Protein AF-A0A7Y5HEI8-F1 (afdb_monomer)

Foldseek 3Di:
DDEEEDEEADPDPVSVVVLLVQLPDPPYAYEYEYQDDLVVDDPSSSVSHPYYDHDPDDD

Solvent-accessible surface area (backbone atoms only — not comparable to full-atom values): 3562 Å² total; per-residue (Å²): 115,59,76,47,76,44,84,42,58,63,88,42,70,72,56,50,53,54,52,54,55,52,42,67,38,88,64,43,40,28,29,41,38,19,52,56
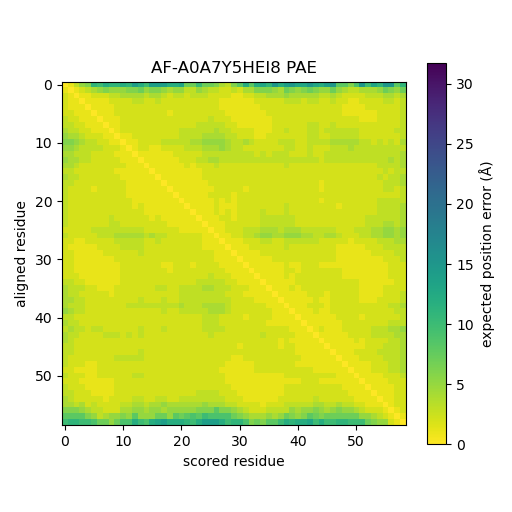,58,72,86,78,44,58,67,75,55,55,74,53,43,74,40,78,45,71,43,95,75,89,127

Nearest PDB structures (foldseek):
  6ulw-assembly2_D  TM=5.858E-01  e=4.701E-01  Bacillus stratosphericus LAMA 585
  1qmp-assembly4_D  TM=6.515E-01  e=1.462E+00  Geobacillus stearothermophilus
  6ulw-assembly2_B  TM=5.851E-01  e=1.197E+00  Bacillus stratosphericus LAMA 585
  4l85-assembly2_C-2  TM=7.135E-01  e=3.723E+00  Escherichia coli K-12
  6ulw-assembly1_C  TM=5.804E-01  e=1.671E+00  Bacillus stratosphericus LAMA 585

Mean predicted aligned error: 2.42 Å

Sequence (59 aa):
MPGVVFAAPFAMEATLRFLRAAARLPGVRCGLLTQEPVDALPGDLRESLAAHWRVADCM

Secondary structure (DSSP, 8-state):
--EEEEE-SS--HHHHHHHHHHHTSTT-EEEEEESS-GGGS-HHHHHH-SEEEE-S---

pLDDT: mean 94.55, std 3.76, range [76.88, 97.88]

Structure (mmCIF, N/CA/C/O backbone):
data_AF-A0A7Y5HEI8-F1
#
_entry.id   AF-A0A7Y5HEI8-F1
#
loop_
_atom_site.group_PDB
_atom_site.id
_atom_site.type_symbol
_atom_site.label_atom_id
_atom_site.label_alt_id
_atom_site.label_comp_id
_atom_site.label_asym_id
_atom_site.label_entity_id
_atom_site.label_seq_id
_atom_site.pdbx_PDB_ins_code
_atom_site.Cartn_x
_atom_site.Cartn_y
_atom_site.Cartn_z
_atom_site.occupancy
_atom_site.B_iso_or_equiv
_atom_site.auth_seq_id
_atom_site.auth_comp_id
_atom_site.auth_asym_id
_atom_site.auth_atom_id
_atom_site.pdbx_PDB_model_num
ATOM 1 N N . MET A 1 1 ? -12.792 3.941 10.418 1.00 78.38 1 MET A N 1
ATOM 2 C CA . MET A 1 1 ? -11.383 3.561 10.168 1.00 78.38 1 MET A CA 1
ATOM 3 C C . MET A 1 1 ? -10.921 4.255 8.895 1.00 78.38 1 MET A C 1
ATOM 5 O O . MET A 1 1 ? -11.437 3.896 7.837 1.00 78.38 1 MET A O 1
ATOM 9 N N . PRO A 1 2 ? -10.064 5.289 8.969 1.00 90.69 2 PRO A N 1
ATOM 10 C CA . PRO A 1 2 ? -9.563 5.975 7.778 1.00 90.69 2 PRO A CA 1
ATOM 11 C C . PRO A 1 2 ? -8.770 5.027 6.868 1.00 90.69 2 PRO A C 1
ATOM 13 O O . PRO A 1 2 ? -8.028 4.163 7.340 1.00 90.69 2 PRO A O 1
ATOM 16 N N . GLY A 1 3 ? -8.954 5.189 5.557 1.00 94.62 3 GLY A N 1
ATOM 17 C CA . GLY A 1 3 ? -8.141 4.544 4.530 1.00 94.62 3 GLY A CA 1
ATOM 18 C C . GLY A 1 3 ? -7.080 5.514 4.024 1.00 94.62 3 GLY A C 1
ATOM 19 O O . GLY A 1 3 ? -7.405 6.654 3.702 1.00 94.62 3 GLY A O 1
ATOM 20 N N . VAL A 1 4 ? -5.828 5.070 3.961 1.00 95.31 4 VAL A N 1
ATOM 21 C CA . VAL A 1 4 ? -4.696 5.855 3.455 1.00 95.31 4 VAL A CA 1
ATOM 22 C C . VAL A 1 4 ? -4.078 5.102 2.289 1.00 95.31 4 VAL A C 1
ATOM 24 O O . VAL A 1 4 ? -3.791 3.915 2.417 1.00 95.31 4 VAL A O 1
ATOM 27 N N . VAL A 1 5 ? -3.858 5.781 1.165 1.00 96.31 5 VAL A N 1
ATOM 28 C CA . VAL A 1 5 ? -3.192 5.196 -0.004 1.00 96.31 5 VAL A CA 1
ATOM 29 C C . VAL A 1 5 ? -1.799 5.796 -0.135 1.00 96.31 5 VAL A C 1
ATOM 31 O O . VAL A 1 5 ? -1.652 7.011 -0.236 1.00 96.31 5 VAL A O 1
ATOM 34 N N . PHE A 1 6 ? -0.783 4.937 -0.147 1.00 95.94 6 PHE A N 1
ATOM 35 C CA . PHE A 1 6 ? 0.582 5.308 -0.499 1.00 95.94 6 PHE A CA 1
ATOM 36 C C . PHE A 1 6 ? 0.781 5.115 -2.001 1.00 95.94 6 PHE A C 1
ATOM 38 O O . PHE A 1 6 ? 0.733 3.988 -2.489 1.00 95.94 6 PHE A O 1
ATOM 45 N N . ALA A 1 7 ? 1.018 6.208 -2.724 1.00 95.62 7 ALA A N 1
ATOM 46 C CA . AL
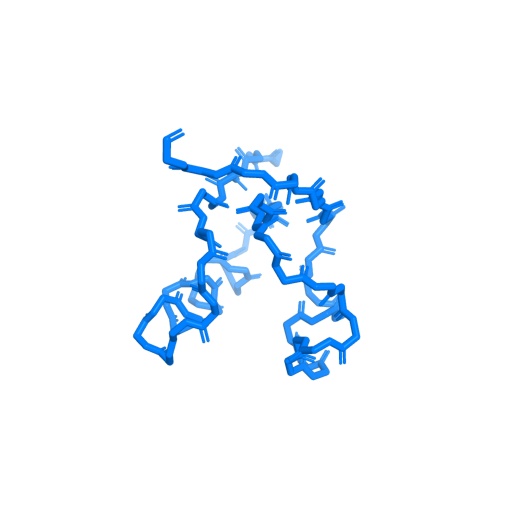A A 1 7 ? 1.500 6.161 -4.099 1.00 95.62 7 ALA A CA 1
ATOM 47 C C . ALA A 1 7 ? 3.031 6.078 -4.071 1.00 95.62 7 ALA A C 1
ATOM 49 O O . ALA A 1 7 ? 3.717 7.059 -3.788 1.00 95.62 7 ALA A O 1
ATOM 50 N N . ALA A 1 8 ? 3.554 4.879 -4.301 1.00 95.31 8 ALA A N 1
ATOM 51 C CA . ALA A 1 8 ? 4.968 4.557 -4.193 1.00 95.31 8 ALA A CA 1
ATOM 52 C C . ALA A 1 8 ? 5.360 3.635 -5.352 1.00 95.31 8 ALA A C 1
ATOM 54 O O . ALA A 1 8 ? 5.368 2.410 -5.194 1.00 95.31 8 ALA A O 1
ATOM 55 N N . PRO A 1 9 ? 5.674 4.203 -6.530 1.00 94.56 9 PRO A N 1
ATOM 56 C CA . PRO A 1 9 ? 5.955 3.407 -7.717 1.00 94.56 9 PRO A CA 1
ATOM 57 C C . PRO A 1 9 ? 7.106 2.421 -7.533 1.00 94.56 9 PRO A C 1
ATOM 59 O O . PRO A 1 9 ? 7.020 1.302 -8.023 1.00 94.56 9 PRO A O 1
ATOM 62 N N . PHE A 1 10 ? 8.118 2.816 -6.757 1.00 92.75 10 PHE A N 1
ATOM 63 C CA . PHE A 1 10 ? 9.295 2.013 -6.444 1.00 92.75 10 PHE A CA 1
ATOM 64 C C . PHE A 1 10 ? 9.351 1.712 -4.944 1.00 92.75 10 PHE A C 1
ATOM 66 O O . PHE A 1 10 ? 9.193 2.616 -4.111 1.00 92.75 10 PHE A O 1
ATOM 73 N N . ALA A 1 11 ? 9.623 0.456 -4.585 1.00 90.06 11 ALA A N 1
ATOM 74 C CA . ALA A 1 11 ? 9.727 0.001 -3.194 1.00 90.06 11 ALA A CA 1
ATOM 75 C C . ALA A 1 11 ? 11.078 0.369 -2.549 1.00 90.06 11 ALA A C 1
ATOM 77 O O . ALA A 1 11 ? 11.801 -0.476 -2.025 1.00 90.06 11 ALA A O 1
ATOM 78 N N . MET A 1 12 ? 11.424 1.657 -2.567 1.00 93.75 12 MET A N 1
ATOM 79 C CA . MET A 1 12 ? 12.624 2.160 -1.900 1.00 93.75 12 MET A CA 1
ATOM 80 C C . MET A 1 12 ? 12.514 1.974 -0.385 1.00 93.75 12 MET A C 1
ATOM 82 O O . MET A 1 12 ? 11.458 2.212 0.203 1.00 93.75 12 MET A O 1
ATOM 86 N N . GLU A 1 13 ? 13.622 1.638 0.276 1.00 93.00 13 GLU A N 1
ATOM 87 C CA . GLU A 1 13 ? 13.647 1.393 1.724 1.00 93.00 13 GLU A CA 1
ATOM 88 C C . GLU A 1 13 ? 13.063 2.560 2.540 1.00 93.00 13 GLU A C 1
ATOM 90 O O . GLU A 1 13 ? 12.263 2.351 3.456 1.00 93.00 13 GLU A O 1
ATOM 95 N N . ALA A 1 14 ? 13.389 3.800 2.159 1.00 93.19 14 ALA A N 1
ATOM 96 C CA . ALA A 1 14 ? 12.843 5.000 2.787 1.00 93.19 14 ALA A CA 1
ATOM 97 C C . ALA A 1 14 ? 11.307 5.062 2.688 1.00 93.19 14 ALA A C 1
ATOM 99 O O . ALA A 1 14 ? 10.641 5.351 3.682 1.00 93.19 14 ALA A O 1
ATOM 100 N N . THR A 1 15 ? 10.744 4.736 1.524 1.00 93.69 15 THR A N 1
ATOM 101 C CA . THR A 1 15 ? 9.296 4.702 1.280 1.00 93.69 15 THR A CA 1
ATOM 102 C C . THR A 1 15 ? 8.618 3.611 2.101 1.00 93.69 15 THR A C 1
ATOM 104 O O . THR A 1 15 ? 7.625 3.866 2.786 1.00 93.69 15 THR A O 1
ATOM 107 N N . LEU A 1 16 ? 9.201 2.408 2.106 1.00 94.25 16 LEU A N 1
ATOM 108 C CA . LEU A 1 16 ? 8.692 1.278 2.882 1.00 94.25 16 LEU A CA 1
ATOM 109 C C . LEU A 1 16 ? 8.698 1.570 4.388 1.00 94.25 16 LEU A C 1
ATOM 111 O O . LEU A 1 16 ? 7.787 1.150 5.100 1.00 94.25 16 LEU A O 1
ATOM 115 N N . ARG A 1 17 ? 9.677 2.334 4.890 1.00 95.19 17 ARG A N 1
ATOM 116 C CA . ARG A 1 17 ? 9.717 2.769 6.294 1.00 95.19 17 ARG A CA 1
ATOM 117 C C . ARG A 1 17 ? 8.508 3.632 6.674 1.00 95.19 17 ARG A C 1
ATOM 119 O O . ARG A 1 17 ? 7.941 3.422 7.745 1.00 95.19 17 ARG A O 1
ATOM 126 N N . PHE A 1 18 ? 8.089 4.564 5.816 1.00 94.50 18 PHE A N 1
ATOM 127 C CA . PHE A 1 18 ? 6.899 5.390 6.071 1.00 94.50 18 PHE A CA 1
ATOM 128 C C . PHE A 1 18 ? 5.607 4.581 5.990 1.00 94.50 18 PHE A C 1
ATOM 130 O O . PHE A 1 18 ? 4.750 4.710 6.865 1.00 94.50 18 PHE A O 1
ATOM 137 N N . LEU A 1 19 ? 5.496 3.702 4.992 1.00 95.56 19 LEU A N 1
ATOM 138 C CA . LEU A 1 19 ? 4.354 2.801 4.866 1.00 95.56 19 LEU A CA 1
ATOM 139 C C . LEU A 1 19 ? 4.201 1.913 6.111 1.00 95.56 19 LEU A C 1
ATOM 141 O O . LEU A 1 19 ? 3.105 1.819 6.658 1.00 95.56 19 LEU A O 1
ATOM 145 N N . ARG A 1 20 ? 5.301 1.333 6.617 1.00 95.31 20 ARG A N 1
ATOM 146 C CA . ARG A 1 20 ? 5.302 0.542 7.863 1.00 95.31 20 ARG A CA 1
ATOM 147 C C . ARG A 1 20 ? 4.807 1.340 9.061 1.00 95.31 20 ARG A C 1
ATOM 149 O O . ARG A 1 20 ? 4.055 0.813 9.875 1.00 95.31 20 ARG A O 1
ATOM 156 N N . ALA A 1 21 ? 5.246 2.589 9.195 1.00 95.38 21 ALA A N 1
ATOM 157 C CA . ALA A 1 21 ? 4.813 3.442 10.295 1.00 95.38 21 ALA A CA 1
ATOM 158 C C . ALA A 1 21 ? 3.304 3.716 10.220 1.00 95.38 21 ALA A C 1
ATOM 160 O O . ALA A 1 21 ? 2.611 3.571 11.224 1.00 95.38 21 ALA A O 1
ATOM 161 N N . ALA A 1 22 ? 2.787 4.032 9.029 1.00 94.44 22 ALA A N 1
ATOM 162 C CA . ALA A 1 22 ? 1.364 4.276 8.818 1.00 94.44 22 ALA A CA 1
ATOM 163 C C . ALA A 1 22 ? 0.506 3.020 9.044 1.00 94.44 22 ALA A C 1
ATOM 165 O O . ALA A 1 22 ? -0.530 3.106 9.700 1.00 94.44 22 ALA A O 1
ATOM 166 N N . ALA A 1 23 ? 0.959 1.852 8.576 1.00 94.38 23 ALA A N 1
ATOM 167 C CA . ALA A 1 23 ? 0.248 0.581 8.733 1.00 94.38 23 ALA A CA 1
ATOM 168 C C . ALA A 1 23 ? 0.133 0.123 10.199 1.00 94.38 23 ALA A C 1
ATOM 170 O O . ALA A 1 23 ? -0.745 -0.666 10.534 1.00 94.38 23 ALA A O 1
ATOM 171 N N . ARG A 1 24 ? 0.997 0.630 11.089 1.00 94.31 24 ARG A N 1
ATOM 172 C CA . ARG A 1 24 ? 0.961 0.348 12.535 1.00 94.31 24 ARG A CA 1
ATOM 173 C C . ARG A 1 24 ? 0.062 1.301 13.326 1.00 94.31 24 ARG A C 1
ATOM 175 O O . ARG A 1 24 ? -0.125 1.088 14.524 1.00 94.31 24 ARG A O 1
ATOM 182 N N . LEU A 1 25 ? -0.473 2.354 12.705 1.00 94.94 25 LEU A N 1
ATOM 183 C CA . LEU A 1 25 ? 
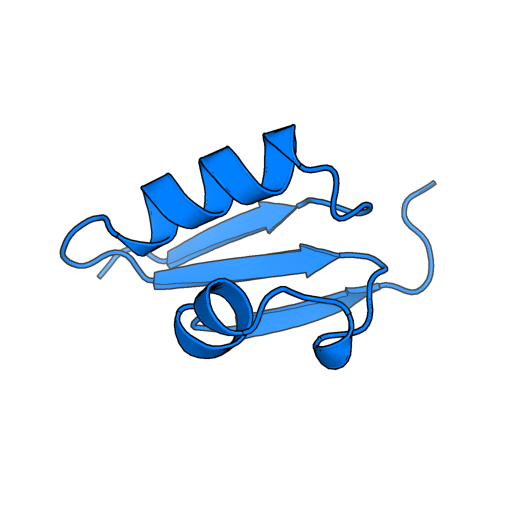-1.336 3.305 13.400 1.00 94.94 25 LEU A CA 1
ATOM 184 C C . LEU A 1 25 ? -2.685 2.653 13.752 1.00 94.94 25 LEU A C 1
ATOM 186 O O . LEU A 1 25 ? -3.345 2.092 12.872 1.00 94.94 25 LEU A O 1
ATOM 190 N N . PRO A 1 26 ? -3.145 2.755 15.013 1.00 94.25 26 PRO A N 1
ATOM 191 C CA . PRO A 1 26 ? -4.427 2.195 15.415 1.00 94.25 26 PRO A CA 1
ATOM 192 C C . PRO A 1 26 ? -5.583 2.717 14.555 1.00 94.25 26 PRO A C 1
ATOM 194 O O . PRO A 1 26 ? -5.768 3.921 14.385 1.00 94.25 26 PRO A O 1
ATOM 197 N N . GLY A 1 27 ? -6.386 1.795 14.021 1.00 94.12 27 GLY A N 1
ATOM 198 C CA . GLY A 1 27 ? -7.585 2.127 13.250 1.00 94.12 27 GLY A CA 1
ATOM 199 C C . GLY A 1 27 ? -7.339 2.615 11.817 1.00 94.12 27 GLY A C 1
ATOM 200 O O . GLY A 1 27 ? -8.317 2.966 11.149 1.00 94.12 27 GLY A O 1
ATOM 201 N N . VAL A 1 28 ? -6.092 2.617 11.333 1.00 96.06 28 VAL A N 1
ATOM 202 C CA . VAL A 1 28 ? -5.730 2.984 9.956 1.00 96.06 28 VAL A CA 1
ATOM 203 C C . VAL A 1 28 ? -5.660 1.739 9.075 1.00 96.06 28 VAL A C 1
ATOM 205 O O . VAL A 1 28 ? -5.129 0.708 9.475 1.00 96.06 28 VAL A O 1
ATOM 208 N N . ARG A 1 29 ? -6.189 1.836 7.852 1.00 96.94 29 ARG A N 1
ATOM 209 C CA . ARG A 1 29 ? -6.001 0.826 6.802 1.00 96.94 29 ARG A CA 1
ATOM 210 C C . ARG A 1 29 ? -5.141 1.412 5.693 1.00 96.94 29 ARG A C 1
ATOM 212 O O . ARG A 1 29 ? -5.540 2.399 5.075 1.00 96.94 29 ARG A O 1
ATOM 219 N N . CYS A 1 30 ? -3.993 0.804 5.428 1.00 97.31 30 CYS A N 1
ATOM 220 C CA . CYS A 1 30 ? -3.078 1.267 4.389 1.00 97.31 30 CYS A CA 1
ATOM 221 C C . CYS A 1 30 ? -3.246 0.464 3.099 1.00 97.31 30 CYS A C 1
ATOM 223 O O . CYS A 1 30 ? -3.213 -0.763 3.121 1.00 97.31 30 CYS A O 1
ATOM 225 N N . GLY A 1 31 ? -3.404 1.166 1.981 1.00 97.44 31 GLY A N 1
ATOM 226 C CA . GLY A 1 31 ? -3.272 0.625 0.634 1.00 97.44 31 GLY A CA 1
ATOM 227 C C . GLY A 1 31 ? -1.970 1.089 -0.016 1.00 97.44 31 GLY A C 1
ATOM 228 O O . GLY A 1 31 ? -1.486 2.184 0.282 1.00 97.44 31 GLY A O 1
ATOM 229 N N . LEU A 1 32 ? -1.421 0.280 -0.917 1.00 97.62 32 LEU A N 1
ATOM 230 C CA . LEU A 1 32 ? -0.218 0.601 -1.685 1.00 97.62 32 LEU A CA 1
ATOM 231 C C . LEU A 1 32 ? -0.513 0.565 -3.187 1.00 97.62 32 LEU A C 1
ATOM 233 O O . LEU A 1 32 ? -0.932 -0.466 -3.709 1.00 97.62 32 LEU A O 1
ATOM 237 N N . LEU A 1 33 ? -0.252 1.678 -3.870 1.00 97.38 33 LEU A N 1
ATOM 238 C CA . LEU A 1 33 ? -0.212 1.782 -5.327 1.00 97.38 33 LEU A CA 1
ATOM 239 C C . LEU A 1 33 ? 1.256 1.836 -5.770 1.00 97.38 33 LEU A C 1
ATOM 241 O O . LEU A 1 33 ? 1.986 2.742 -5.366 1.00 97.38 33 LEU A O 1
ATOM 245 N N . THR A 1 34 ? 1.697 0.862 -6.563 1.00 97.44 34 THR A N 1
ATOM 246 C CA . THR A 1 34 ? 3.120 0.670 -6.897 1.00 97.44 34 THR A CA 1
ATOM 247 C C . THR A 1 34 ? 3.303 0.017 -8.269 1.00 97.44 34 THR A C 1
ATOM 249 O O . THR A 1 34 ? 2.352 -0.544 -8.803 1.00 97.44 34 THR A O 1
ATOM 252 N N . GLN A 1 35 ? 4.502 0.054 -8.853 1.00 97.31 35 GLN A N 1
ATOM 253 C CA . GLN A 1 35 ? 4.836 -0.787 -10.013 1.00 97.31 35 GLN A CA 1
ATOM 254 C C . GLN A 1 35 ? 5.334 -2.176 -9.605 1.00 97.31 35 GLN A C 1
ATOM 256 O O . GLN A 1 35 ? 5.387 -3.093 -10.433 1.00 97.31 35 GLN A O 1
ATOM 261 N N . GLU A 1 36 ? 5.670 -2.348 -8.327 1.00 96.19 36 GLU A N 1
ATOM 262 C CA . GLU A 1 36 ? 6.203 -3.593 -7.797 1.00 96.19 36 GLU A CA 1
ATOM 263 C C . GLU A 1 36 ? 5.104 -4.660 -7.659 1.00 96.19 36 GLU A C 1
ATOM 265 O O . GLU A 1 36 ? 3.988 -4.370 -7.203 1.00 96.19 36 GLU A O 1
ATOM 270 N N . PRO A 1 37 ? 5.380 -5.924 -8.024 1.00 96.31 37 PRO A N 1
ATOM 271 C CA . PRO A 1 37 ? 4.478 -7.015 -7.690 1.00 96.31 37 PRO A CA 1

====

**EXERCISE AIM:** What you return should be exactly the lines above, starting at the one with "ATOM 166 N N" and ending at the one with "ATOM 171 N N", and nothing else.

**EXERCISE RESPONSE:**
ATOM 166 N N . ALA A 1 23 ? 0.959 1.852 8.576 1.00 94.38 23 ALA A N 1
ATOM 167 C CA . ALA A 1 23 ? 0.248 0.581 8.733 1.00 94.38 23 ALA A CA 1
ATOM 168 C C . ALA A 1 23 ? 0.133 0.123 10.199 1.00 94.38 23 ALA A C 1
ATOM 170 O O . ALA A 1 23 ? -0.745 -0.666 10.534 1.00 94.38 23 ALA A O 1
ATOM 171 N N . ARG A 1 24 ? 0.997 0.630 11.089 1.00 94.31 24 ARG A N 1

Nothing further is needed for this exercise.